▶ **ABOUT THIS TASK**: The answer must consist only of the lines from the line with "ATOM 183 N N" to the line with "ATOM 186 O O", both included, exactly as they stand below.

- - - -

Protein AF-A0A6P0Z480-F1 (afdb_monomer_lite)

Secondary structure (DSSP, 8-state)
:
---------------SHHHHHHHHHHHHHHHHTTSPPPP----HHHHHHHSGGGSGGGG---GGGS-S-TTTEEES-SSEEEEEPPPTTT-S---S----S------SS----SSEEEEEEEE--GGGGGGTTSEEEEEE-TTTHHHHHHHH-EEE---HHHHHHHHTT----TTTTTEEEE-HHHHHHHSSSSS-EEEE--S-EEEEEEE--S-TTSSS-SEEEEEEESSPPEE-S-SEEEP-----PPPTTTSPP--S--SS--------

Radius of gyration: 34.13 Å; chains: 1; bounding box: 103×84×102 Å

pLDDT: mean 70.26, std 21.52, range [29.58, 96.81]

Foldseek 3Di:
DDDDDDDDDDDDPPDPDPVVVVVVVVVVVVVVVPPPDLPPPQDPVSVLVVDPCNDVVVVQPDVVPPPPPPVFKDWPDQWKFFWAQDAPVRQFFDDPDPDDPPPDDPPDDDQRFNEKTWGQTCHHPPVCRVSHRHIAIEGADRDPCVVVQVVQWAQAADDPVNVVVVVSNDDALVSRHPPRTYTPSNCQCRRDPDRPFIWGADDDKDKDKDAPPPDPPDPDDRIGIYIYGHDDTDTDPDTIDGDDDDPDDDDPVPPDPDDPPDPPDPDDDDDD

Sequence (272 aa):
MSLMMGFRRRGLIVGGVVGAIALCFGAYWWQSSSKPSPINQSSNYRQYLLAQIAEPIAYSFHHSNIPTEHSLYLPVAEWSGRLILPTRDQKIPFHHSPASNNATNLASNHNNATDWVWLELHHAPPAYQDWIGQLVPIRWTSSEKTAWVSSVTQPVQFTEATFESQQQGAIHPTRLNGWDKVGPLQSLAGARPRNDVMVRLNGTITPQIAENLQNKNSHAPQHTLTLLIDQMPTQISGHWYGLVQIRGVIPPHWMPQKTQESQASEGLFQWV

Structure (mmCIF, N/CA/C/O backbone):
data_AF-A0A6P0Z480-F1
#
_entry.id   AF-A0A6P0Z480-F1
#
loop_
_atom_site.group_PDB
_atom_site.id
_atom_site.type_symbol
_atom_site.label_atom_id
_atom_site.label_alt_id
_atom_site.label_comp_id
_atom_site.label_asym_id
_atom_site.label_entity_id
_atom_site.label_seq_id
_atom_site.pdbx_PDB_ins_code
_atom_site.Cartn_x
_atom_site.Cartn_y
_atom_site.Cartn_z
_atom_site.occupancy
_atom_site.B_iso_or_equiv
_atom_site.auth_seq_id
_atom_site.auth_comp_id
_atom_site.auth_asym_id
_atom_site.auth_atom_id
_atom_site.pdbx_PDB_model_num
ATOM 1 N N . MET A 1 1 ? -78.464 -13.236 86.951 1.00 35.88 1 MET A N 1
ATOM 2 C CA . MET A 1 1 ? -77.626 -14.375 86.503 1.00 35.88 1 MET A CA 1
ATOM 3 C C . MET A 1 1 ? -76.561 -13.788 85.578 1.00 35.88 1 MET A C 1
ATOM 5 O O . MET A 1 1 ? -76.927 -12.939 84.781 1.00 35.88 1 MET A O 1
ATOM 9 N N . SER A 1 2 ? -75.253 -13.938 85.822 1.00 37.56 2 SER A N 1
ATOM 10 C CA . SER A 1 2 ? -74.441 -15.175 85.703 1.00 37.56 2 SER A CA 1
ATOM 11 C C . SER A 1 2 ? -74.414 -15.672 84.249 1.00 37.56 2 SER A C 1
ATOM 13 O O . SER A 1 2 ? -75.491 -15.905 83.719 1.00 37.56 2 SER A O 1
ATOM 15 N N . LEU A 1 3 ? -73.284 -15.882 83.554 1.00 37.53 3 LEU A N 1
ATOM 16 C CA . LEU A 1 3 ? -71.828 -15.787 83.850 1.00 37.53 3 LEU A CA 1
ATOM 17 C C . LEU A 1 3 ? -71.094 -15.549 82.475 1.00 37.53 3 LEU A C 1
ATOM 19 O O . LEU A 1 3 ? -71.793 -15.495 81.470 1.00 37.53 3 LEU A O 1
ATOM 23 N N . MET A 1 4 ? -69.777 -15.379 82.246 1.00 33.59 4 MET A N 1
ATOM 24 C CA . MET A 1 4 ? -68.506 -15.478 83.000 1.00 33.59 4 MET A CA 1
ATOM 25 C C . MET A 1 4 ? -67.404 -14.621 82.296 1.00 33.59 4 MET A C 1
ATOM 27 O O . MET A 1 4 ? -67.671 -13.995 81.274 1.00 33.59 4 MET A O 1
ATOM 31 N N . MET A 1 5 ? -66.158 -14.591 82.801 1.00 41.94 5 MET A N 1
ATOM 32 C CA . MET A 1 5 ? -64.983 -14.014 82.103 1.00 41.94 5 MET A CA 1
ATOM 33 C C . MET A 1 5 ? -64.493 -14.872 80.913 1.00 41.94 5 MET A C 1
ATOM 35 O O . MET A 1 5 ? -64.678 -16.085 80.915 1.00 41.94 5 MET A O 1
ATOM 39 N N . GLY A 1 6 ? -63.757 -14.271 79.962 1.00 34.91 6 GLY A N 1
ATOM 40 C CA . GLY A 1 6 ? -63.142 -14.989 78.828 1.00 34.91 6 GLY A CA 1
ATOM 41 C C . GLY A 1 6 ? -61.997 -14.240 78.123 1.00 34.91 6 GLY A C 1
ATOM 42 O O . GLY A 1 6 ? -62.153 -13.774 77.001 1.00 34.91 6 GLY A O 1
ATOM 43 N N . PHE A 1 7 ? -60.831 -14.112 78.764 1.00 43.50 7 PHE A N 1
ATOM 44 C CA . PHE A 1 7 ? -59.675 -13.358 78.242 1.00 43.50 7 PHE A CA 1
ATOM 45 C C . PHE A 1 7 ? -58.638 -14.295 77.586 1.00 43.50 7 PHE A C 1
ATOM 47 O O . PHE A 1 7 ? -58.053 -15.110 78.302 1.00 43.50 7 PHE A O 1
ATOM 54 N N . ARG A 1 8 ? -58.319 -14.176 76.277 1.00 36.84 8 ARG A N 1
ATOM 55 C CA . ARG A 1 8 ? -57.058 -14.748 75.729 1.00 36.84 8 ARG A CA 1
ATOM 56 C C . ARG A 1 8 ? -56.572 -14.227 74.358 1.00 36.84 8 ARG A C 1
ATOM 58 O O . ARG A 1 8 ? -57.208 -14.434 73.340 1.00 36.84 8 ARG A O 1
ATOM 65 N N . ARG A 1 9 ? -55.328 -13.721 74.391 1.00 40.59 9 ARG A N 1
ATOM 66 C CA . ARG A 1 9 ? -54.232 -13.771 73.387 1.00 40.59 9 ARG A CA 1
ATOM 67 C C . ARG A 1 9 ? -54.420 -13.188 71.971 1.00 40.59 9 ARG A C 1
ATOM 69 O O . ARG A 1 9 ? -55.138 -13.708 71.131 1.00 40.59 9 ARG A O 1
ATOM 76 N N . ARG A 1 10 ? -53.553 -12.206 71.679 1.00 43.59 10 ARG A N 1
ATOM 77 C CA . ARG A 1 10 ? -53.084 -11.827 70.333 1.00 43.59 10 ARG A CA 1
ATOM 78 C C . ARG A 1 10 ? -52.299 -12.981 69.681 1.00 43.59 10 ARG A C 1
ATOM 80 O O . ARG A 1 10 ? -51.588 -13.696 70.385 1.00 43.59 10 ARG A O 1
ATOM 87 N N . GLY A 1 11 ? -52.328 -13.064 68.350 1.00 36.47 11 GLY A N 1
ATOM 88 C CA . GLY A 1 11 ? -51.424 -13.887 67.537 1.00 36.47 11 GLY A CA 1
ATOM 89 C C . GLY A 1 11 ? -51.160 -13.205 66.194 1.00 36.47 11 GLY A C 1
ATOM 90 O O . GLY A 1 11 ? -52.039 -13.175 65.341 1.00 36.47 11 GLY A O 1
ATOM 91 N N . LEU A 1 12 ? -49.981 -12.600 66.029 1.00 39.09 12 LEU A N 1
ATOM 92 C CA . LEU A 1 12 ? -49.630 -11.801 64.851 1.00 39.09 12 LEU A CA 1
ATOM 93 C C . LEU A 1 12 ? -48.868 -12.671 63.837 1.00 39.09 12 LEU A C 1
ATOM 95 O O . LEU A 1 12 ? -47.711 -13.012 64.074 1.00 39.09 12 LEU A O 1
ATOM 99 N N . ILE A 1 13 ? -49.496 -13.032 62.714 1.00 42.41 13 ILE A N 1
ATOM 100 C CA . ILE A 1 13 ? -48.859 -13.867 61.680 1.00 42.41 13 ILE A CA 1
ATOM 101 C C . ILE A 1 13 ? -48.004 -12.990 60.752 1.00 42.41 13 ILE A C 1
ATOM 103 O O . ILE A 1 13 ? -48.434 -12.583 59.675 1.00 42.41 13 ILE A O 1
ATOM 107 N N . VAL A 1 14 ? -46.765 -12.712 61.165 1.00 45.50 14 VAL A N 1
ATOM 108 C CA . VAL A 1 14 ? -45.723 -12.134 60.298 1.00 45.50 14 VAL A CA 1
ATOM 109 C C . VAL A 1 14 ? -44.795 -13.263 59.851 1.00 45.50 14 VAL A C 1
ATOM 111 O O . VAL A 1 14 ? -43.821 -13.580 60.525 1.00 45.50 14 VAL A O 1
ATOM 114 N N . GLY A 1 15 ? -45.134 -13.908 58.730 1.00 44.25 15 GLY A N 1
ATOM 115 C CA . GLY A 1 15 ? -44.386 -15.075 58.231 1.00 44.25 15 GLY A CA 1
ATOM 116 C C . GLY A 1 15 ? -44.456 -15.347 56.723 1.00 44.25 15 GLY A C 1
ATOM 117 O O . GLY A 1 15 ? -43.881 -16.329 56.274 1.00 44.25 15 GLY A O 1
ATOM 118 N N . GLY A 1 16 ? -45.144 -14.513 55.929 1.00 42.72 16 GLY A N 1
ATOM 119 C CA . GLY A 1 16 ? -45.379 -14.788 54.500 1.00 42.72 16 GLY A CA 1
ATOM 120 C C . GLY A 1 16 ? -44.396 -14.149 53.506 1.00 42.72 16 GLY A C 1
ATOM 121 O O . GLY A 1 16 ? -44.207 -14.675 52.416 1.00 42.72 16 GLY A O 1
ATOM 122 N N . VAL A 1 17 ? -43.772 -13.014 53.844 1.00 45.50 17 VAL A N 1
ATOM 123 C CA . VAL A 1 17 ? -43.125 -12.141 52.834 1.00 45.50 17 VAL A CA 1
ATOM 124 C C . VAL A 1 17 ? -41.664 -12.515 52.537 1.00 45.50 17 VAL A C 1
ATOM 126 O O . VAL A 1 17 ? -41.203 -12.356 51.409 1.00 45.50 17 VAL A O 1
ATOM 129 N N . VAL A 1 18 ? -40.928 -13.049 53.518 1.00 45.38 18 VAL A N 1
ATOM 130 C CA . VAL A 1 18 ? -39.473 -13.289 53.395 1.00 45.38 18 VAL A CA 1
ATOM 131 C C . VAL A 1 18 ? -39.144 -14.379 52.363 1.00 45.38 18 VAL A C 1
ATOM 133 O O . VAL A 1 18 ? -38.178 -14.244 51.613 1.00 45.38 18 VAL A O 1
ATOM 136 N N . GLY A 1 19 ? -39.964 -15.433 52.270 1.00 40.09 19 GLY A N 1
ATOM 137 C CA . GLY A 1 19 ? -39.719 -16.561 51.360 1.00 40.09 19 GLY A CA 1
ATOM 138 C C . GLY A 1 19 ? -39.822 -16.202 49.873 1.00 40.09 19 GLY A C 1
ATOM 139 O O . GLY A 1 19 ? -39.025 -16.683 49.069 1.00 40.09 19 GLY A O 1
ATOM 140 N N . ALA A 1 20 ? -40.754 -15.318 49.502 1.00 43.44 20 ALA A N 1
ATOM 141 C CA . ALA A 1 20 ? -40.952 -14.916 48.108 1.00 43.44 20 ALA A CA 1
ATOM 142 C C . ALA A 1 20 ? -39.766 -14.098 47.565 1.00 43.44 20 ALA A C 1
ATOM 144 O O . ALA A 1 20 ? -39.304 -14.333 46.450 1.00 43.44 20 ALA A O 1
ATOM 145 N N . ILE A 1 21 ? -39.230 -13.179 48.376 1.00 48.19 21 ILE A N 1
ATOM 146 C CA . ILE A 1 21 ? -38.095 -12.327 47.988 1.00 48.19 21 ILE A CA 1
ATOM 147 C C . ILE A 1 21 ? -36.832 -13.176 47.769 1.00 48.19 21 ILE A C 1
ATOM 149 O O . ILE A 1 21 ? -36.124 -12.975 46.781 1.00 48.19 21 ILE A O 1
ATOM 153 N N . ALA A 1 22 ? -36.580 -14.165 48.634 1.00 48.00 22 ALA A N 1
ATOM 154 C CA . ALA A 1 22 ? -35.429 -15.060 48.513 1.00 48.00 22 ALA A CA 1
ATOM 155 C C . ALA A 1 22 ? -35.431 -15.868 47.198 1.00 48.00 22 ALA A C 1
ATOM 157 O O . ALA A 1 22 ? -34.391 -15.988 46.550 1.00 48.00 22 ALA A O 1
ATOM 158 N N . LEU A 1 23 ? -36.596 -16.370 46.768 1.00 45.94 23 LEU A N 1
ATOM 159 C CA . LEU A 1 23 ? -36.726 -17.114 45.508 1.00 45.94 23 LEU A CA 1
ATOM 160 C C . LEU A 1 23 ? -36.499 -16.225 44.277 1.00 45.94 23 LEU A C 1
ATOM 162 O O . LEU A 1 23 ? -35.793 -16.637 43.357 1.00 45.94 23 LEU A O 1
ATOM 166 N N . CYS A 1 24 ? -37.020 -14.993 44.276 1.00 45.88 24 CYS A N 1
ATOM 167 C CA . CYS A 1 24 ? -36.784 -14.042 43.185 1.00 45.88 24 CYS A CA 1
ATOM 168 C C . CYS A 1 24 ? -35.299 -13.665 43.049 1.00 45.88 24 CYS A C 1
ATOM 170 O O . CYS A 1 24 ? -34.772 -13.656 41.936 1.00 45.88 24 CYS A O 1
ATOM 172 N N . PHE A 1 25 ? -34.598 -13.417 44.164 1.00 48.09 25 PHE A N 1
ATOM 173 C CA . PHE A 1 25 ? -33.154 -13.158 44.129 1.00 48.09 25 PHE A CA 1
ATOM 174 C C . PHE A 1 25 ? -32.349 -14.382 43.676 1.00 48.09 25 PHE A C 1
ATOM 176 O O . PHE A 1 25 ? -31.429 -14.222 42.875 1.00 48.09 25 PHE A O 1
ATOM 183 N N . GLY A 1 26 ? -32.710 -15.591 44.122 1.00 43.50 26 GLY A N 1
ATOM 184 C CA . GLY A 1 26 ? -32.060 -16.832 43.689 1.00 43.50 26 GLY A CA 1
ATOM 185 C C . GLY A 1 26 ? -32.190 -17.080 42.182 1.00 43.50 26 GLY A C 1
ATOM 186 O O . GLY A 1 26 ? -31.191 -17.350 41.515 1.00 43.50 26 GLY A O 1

- - - -

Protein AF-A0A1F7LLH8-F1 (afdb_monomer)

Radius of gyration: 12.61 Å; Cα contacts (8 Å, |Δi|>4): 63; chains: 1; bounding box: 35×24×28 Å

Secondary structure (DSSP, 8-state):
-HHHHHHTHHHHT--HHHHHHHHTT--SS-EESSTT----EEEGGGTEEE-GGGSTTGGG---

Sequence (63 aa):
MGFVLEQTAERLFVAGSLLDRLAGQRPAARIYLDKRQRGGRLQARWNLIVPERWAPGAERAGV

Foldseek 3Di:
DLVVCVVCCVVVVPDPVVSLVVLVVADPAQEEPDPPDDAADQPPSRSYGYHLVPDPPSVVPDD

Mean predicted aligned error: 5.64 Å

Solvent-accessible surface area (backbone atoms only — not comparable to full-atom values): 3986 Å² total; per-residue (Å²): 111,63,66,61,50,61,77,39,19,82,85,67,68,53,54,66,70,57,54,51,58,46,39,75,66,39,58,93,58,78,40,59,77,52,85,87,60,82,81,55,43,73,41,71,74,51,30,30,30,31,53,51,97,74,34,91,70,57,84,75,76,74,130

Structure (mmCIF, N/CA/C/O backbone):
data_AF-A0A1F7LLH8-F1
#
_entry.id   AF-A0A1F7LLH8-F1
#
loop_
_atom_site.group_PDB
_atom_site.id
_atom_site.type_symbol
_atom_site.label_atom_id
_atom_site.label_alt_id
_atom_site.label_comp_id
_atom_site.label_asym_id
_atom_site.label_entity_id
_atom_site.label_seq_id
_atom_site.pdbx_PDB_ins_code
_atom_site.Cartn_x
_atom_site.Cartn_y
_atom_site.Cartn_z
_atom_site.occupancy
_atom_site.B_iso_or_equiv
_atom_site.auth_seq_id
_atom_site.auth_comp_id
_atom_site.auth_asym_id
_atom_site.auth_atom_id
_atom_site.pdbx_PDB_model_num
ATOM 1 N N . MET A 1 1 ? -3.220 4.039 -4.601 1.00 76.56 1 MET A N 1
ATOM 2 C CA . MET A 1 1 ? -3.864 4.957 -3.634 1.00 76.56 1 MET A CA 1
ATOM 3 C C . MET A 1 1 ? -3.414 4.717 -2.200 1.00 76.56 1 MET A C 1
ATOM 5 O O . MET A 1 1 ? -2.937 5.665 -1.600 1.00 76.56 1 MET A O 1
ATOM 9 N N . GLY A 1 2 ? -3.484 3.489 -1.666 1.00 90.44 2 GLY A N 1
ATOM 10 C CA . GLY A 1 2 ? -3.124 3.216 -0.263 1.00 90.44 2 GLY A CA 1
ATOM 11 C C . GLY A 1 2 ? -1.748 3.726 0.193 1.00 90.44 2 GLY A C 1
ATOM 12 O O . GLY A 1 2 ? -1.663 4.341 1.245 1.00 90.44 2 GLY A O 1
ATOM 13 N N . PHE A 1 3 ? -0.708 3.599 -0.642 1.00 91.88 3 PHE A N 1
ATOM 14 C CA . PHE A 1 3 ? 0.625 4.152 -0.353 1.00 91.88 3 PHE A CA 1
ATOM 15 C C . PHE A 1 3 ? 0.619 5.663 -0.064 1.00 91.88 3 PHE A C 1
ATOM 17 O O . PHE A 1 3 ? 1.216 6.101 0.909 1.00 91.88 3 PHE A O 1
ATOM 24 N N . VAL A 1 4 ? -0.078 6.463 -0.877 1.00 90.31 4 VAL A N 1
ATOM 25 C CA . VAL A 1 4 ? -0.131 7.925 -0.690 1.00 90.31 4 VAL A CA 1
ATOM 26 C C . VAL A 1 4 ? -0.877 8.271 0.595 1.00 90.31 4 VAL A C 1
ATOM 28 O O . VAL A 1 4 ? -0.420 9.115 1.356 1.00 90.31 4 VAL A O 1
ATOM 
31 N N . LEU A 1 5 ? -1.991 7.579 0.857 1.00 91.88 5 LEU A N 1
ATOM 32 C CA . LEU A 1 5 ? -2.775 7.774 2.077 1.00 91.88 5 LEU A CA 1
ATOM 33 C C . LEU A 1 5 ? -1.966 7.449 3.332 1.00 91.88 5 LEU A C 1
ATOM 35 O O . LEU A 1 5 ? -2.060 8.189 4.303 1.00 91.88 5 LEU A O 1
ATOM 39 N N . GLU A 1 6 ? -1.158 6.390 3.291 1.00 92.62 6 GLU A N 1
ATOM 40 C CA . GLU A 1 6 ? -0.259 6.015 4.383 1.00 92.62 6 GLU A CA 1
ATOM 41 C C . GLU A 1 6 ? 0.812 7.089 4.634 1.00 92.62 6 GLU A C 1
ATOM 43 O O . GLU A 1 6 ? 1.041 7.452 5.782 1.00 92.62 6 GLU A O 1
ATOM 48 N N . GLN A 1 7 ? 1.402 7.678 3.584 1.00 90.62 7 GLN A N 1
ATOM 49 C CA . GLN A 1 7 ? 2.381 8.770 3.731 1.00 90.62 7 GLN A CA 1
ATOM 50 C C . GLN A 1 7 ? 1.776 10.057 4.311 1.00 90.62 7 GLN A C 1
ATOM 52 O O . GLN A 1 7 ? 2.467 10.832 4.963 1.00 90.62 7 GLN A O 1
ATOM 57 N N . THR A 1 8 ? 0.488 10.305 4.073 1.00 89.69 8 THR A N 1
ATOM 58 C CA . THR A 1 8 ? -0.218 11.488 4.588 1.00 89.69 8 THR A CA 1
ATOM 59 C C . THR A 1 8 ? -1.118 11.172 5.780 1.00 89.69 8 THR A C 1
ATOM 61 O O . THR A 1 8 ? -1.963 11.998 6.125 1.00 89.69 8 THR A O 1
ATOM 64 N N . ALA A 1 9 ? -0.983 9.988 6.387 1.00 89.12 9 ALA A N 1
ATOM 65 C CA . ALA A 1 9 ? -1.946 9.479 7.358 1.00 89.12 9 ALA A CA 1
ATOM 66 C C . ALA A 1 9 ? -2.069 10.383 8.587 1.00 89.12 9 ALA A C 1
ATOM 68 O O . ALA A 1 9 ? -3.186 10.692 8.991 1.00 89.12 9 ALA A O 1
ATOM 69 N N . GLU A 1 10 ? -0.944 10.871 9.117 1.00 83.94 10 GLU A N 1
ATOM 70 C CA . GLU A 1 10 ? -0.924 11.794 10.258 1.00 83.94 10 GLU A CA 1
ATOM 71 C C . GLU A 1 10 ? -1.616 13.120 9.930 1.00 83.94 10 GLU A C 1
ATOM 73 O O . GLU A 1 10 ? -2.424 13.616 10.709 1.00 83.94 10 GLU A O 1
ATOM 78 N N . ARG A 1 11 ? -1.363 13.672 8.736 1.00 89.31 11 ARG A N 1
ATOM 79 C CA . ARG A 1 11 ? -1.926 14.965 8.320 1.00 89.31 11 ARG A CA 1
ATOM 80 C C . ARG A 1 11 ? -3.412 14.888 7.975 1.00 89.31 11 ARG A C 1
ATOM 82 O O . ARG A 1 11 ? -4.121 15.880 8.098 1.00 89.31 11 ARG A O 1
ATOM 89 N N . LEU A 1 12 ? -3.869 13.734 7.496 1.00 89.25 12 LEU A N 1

- - - -

▶ **TASK RESULT**:
ATOM 183 N N . GLY A 1 26 ? -32.710 -15.591 44.122 1.00 43.50 26 GLY A N 1
ATOM 184 C CA . GLY A 1 26 ? -32.060 -16.832 43.689 1.00 43.50 26 GLY A CA 1
ATOM 185 C C . GLY A 1 26 ? -32.190 -17.080 42.182 1.00 43.50 26 GLY A C 1
ATOM 186 O O . GLY A 1 26 ? -31.191 -17.350 41.515 1.00 43.50 26 GLY A O 1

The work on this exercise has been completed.